Azazello heard out this incoherent speech with visible boredom and said sternly:
‘I beg you to be silent for a moment.’
Margarita obediently fell silent.
‘The foreigner to whom I’m inviting you is not dangerous at all. And not a single soul will know of this visit. That I can guarantee you.’
‘And what does he need me for?’ Margarita asked insinuatingly.
‘You’ll find that out later.’

‘I understand … I must give myself to him,’ Margarita said pensively.
To which Azazello grunted somehow haughtily and replied thus:
‘Any woman in the world, I can assure you, would dream of just that,’ Azazello’s mug twisted with a little laugh, ‘but I must disappoint you, it won’t happen.’
‘What kind of foreigner is that?!’ Margarita exclaimed in bewilderment, so loudly that people passing by turned to look at her. ‘And what interest do I have in going to him?’
Azazello leaned towards her and whispered meaningfully:
‘Well, a very great interest … you’d better use the opportunity …’

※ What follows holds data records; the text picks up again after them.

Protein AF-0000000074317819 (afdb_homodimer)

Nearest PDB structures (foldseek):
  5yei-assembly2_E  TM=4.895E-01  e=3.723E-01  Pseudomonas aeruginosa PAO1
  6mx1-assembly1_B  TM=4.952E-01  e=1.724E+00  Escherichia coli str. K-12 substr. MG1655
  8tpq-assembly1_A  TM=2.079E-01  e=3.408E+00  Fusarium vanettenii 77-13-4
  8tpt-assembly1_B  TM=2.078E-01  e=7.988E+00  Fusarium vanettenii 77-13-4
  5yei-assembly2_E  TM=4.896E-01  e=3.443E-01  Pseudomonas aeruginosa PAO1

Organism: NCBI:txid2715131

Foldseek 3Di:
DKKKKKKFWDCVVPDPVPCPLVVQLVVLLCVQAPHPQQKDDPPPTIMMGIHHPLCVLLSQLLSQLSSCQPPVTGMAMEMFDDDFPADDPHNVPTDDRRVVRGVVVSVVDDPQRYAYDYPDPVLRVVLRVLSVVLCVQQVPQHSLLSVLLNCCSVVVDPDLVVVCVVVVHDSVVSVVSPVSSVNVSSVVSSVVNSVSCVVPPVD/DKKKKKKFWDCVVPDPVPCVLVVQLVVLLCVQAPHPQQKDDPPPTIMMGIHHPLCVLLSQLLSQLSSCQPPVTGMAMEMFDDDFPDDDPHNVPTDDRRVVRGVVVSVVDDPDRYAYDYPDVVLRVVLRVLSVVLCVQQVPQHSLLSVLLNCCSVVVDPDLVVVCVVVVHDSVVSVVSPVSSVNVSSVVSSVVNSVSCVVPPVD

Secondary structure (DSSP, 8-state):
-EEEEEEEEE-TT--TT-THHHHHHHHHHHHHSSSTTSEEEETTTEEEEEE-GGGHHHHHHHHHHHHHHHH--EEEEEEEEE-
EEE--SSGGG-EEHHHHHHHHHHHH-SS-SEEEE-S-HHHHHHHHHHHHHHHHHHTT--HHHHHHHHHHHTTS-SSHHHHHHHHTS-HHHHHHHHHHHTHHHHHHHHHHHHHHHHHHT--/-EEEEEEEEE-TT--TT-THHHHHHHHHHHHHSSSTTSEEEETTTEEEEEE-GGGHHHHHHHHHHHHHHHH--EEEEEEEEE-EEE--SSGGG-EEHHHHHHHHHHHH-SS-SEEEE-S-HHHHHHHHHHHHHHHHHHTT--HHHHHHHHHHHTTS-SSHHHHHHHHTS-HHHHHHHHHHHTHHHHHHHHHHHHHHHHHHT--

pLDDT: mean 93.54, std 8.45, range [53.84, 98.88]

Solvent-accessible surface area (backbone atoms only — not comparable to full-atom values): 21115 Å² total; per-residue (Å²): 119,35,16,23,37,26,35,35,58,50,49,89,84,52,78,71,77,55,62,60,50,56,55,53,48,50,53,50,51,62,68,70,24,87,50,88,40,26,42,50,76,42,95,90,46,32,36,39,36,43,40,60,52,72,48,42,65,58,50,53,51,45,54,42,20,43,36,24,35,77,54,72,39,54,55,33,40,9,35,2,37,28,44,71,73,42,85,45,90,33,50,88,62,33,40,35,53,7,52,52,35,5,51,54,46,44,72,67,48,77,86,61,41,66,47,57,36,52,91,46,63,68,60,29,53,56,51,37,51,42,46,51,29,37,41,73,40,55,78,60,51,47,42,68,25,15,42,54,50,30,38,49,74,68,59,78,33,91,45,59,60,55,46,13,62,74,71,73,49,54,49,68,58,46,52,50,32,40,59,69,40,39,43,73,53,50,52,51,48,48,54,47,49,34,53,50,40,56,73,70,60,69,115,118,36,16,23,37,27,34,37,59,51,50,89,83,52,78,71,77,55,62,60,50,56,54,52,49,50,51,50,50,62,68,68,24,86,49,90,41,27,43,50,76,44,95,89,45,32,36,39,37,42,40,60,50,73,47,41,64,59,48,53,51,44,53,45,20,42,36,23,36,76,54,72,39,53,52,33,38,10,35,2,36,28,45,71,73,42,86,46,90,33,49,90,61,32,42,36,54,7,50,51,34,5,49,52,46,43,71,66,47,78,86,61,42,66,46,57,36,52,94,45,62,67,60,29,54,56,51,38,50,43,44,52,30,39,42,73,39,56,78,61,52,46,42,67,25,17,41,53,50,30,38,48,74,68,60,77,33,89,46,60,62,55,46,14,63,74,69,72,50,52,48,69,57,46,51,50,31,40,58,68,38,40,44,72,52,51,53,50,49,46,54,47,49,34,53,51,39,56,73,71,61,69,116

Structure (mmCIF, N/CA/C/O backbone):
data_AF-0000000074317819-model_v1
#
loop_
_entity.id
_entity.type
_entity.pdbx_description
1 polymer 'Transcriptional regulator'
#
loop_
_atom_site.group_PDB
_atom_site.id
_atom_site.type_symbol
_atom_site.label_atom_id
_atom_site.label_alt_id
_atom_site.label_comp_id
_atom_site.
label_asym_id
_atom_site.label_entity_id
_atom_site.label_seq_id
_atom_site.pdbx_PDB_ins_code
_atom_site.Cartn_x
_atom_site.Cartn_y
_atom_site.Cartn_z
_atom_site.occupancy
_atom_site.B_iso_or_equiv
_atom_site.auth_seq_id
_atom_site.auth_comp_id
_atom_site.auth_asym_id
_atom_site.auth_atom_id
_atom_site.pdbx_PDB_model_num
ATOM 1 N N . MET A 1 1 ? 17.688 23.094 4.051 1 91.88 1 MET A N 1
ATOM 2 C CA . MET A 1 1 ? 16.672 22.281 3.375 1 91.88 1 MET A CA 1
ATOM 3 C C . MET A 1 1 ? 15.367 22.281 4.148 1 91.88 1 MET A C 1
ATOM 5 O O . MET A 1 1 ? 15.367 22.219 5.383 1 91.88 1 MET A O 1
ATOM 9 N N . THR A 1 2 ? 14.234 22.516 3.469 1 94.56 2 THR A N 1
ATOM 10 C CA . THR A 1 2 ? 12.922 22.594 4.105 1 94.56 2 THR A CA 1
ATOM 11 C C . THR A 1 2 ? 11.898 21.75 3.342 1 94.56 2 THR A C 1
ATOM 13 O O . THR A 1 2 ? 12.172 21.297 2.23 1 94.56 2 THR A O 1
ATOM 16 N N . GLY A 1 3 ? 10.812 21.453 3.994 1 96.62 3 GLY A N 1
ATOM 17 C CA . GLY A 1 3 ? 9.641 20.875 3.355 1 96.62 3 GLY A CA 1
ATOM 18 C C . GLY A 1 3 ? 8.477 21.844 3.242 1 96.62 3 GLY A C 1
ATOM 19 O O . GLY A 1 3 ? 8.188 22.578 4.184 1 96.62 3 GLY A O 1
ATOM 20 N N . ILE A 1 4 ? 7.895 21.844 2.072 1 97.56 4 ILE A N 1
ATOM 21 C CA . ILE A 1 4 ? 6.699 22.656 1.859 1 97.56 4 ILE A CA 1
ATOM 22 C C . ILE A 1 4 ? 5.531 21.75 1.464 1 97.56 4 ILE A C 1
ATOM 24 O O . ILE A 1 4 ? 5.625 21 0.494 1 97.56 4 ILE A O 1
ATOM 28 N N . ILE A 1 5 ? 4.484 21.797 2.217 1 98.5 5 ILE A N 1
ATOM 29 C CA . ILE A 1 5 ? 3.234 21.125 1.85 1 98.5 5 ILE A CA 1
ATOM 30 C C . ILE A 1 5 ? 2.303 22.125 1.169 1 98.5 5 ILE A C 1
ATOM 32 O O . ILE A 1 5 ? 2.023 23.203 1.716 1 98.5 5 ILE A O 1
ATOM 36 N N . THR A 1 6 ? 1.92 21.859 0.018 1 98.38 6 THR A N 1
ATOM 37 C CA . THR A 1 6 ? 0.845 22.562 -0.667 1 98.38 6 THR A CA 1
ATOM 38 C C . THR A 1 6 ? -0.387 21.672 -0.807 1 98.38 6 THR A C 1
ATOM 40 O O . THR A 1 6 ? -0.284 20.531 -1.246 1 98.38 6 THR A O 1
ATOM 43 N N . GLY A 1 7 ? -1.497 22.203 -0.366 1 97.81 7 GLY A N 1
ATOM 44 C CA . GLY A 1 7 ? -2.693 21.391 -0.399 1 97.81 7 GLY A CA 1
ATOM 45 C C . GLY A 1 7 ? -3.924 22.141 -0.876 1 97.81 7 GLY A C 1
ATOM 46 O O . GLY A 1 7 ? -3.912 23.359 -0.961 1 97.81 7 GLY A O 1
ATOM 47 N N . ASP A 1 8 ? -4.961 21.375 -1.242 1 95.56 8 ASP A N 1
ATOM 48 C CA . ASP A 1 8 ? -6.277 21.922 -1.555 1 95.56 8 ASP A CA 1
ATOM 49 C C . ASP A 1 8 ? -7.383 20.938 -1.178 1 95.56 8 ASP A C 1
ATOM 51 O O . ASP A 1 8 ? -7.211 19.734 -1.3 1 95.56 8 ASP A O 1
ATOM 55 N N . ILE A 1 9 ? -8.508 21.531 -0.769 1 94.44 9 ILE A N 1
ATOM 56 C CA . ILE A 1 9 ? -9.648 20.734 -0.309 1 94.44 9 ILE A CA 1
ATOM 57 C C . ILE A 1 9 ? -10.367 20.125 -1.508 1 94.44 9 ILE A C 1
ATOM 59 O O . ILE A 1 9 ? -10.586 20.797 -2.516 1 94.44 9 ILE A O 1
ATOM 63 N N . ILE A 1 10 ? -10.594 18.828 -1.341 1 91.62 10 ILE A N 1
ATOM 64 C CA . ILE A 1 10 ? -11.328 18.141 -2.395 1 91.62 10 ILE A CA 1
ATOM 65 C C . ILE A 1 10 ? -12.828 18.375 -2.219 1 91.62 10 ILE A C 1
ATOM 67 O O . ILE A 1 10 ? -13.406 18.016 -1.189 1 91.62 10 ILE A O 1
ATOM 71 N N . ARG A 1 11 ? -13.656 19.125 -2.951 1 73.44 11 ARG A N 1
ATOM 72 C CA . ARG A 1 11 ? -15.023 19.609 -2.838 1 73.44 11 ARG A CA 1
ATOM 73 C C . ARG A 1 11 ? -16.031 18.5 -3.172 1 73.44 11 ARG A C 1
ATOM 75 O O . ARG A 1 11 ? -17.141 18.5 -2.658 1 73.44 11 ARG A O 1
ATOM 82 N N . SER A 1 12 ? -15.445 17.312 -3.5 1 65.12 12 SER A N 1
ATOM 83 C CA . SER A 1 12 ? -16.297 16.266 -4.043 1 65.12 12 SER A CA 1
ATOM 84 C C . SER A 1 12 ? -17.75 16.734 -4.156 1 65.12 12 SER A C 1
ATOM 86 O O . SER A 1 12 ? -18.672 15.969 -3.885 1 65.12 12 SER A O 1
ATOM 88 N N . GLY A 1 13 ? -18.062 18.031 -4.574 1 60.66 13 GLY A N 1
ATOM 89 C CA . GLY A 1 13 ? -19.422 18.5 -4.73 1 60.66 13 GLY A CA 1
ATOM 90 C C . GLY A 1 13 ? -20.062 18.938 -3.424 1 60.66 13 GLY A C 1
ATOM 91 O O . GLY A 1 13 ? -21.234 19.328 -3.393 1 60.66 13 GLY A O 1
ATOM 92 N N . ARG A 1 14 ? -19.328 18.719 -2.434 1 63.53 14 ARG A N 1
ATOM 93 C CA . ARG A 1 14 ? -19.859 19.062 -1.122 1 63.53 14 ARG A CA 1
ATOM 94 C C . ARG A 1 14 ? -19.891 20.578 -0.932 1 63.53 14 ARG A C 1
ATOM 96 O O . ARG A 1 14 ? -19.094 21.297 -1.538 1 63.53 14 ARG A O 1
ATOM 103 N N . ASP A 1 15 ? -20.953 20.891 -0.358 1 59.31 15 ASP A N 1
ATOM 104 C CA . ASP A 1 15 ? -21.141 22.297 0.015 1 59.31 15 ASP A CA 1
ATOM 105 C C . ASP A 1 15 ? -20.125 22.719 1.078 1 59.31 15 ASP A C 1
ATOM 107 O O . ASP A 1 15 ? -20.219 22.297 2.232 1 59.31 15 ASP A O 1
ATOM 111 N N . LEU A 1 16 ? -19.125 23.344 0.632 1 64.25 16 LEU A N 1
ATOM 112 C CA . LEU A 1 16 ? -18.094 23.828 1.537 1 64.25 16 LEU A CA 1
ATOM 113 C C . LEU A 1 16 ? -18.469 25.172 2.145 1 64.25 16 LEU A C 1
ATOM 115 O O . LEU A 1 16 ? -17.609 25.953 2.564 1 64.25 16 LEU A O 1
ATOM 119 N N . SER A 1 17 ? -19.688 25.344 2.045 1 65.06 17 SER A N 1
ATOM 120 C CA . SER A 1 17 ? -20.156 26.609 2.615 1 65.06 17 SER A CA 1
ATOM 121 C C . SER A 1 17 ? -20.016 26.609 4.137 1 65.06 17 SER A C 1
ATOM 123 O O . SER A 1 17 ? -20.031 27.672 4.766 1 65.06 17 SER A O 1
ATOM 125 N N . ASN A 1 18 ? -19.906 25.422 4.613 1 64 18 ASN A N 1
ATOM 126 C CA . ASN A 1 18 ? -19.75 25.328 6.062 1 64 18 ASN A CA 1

‘What?’ exclaimed Margarita, and her eyes grew round. ‘If I understand you rightly, you’re hinting that I may find out about him there?’
Azazello silently nodded.

‘I’ll go!’ Margarita exclaimed with force and seized Azazello by the hand. ‘I’ll go wherever you like!’
Azazello, with a sigh of relief, leaned against the back of the bench, covering up the name ‘Niura’ carved on it in big letters, and saying ironically:
‘Difficult folk, these women!’ he put his hands in his pockets and stretched his legs way out. ‘Why, for instance, was I sent on this business? Behemoth should have gone, he’s a charmer…’

Margarita said, with a crooked and bitter smile:
‘Stop mystifying me and tormenting me with your riddles. I’m an unhappy person, and you’re taking advantage of it … I’m getting myself into some strange story, but I swear, it’s only because you lured me with words about him! My head’s spinning from all these puzzlements …’

‘No dramas, no dramas,’ Azazello returned, making faces, ‘you must also put yourself in my position. To give some administrator a pasting, or chuck an uncle out of the house, or gun somebody down, or any other trifle of the sort — that’s right in my line. But talking with a woman in love, no thanks! … It’s half an hour now that I’ve been wangling you into it … So you’ll go?’

‘I will,’ Margarita Nikolaevna answered simply.
‘Be so good as to accept this, then,’ said Azazello, and, pulling a round little golden box from his pocket, he offered it to Margarita with the words: ‘Hide it now, the passers-by are looking. It’ll come in useful, Margarita Nikolaevna, you’ve aged a lot from grief in the last half-year.’ Margarita flushed but said nothing, and Azazello went on: Tonight, at exactly half past nine, be so good as to take off all your clothes and rub your face and your whole body with this ointment. Then do whatever you like, only don’t go far from the telephone. At ten I’ll call you and tell you all you need to know. You won’t have to worry about a thing, you’ll be delivered where you need to go and won’t be put to any trouble. Understood?‘

Margarita was silent for a moment, then replied:
‘Understood. This thing is pure gold, you can tell by the weight. So, then, I understand perfectly well that I’m being bribed and drawn into some shady story for which I’m going to pay dearly …’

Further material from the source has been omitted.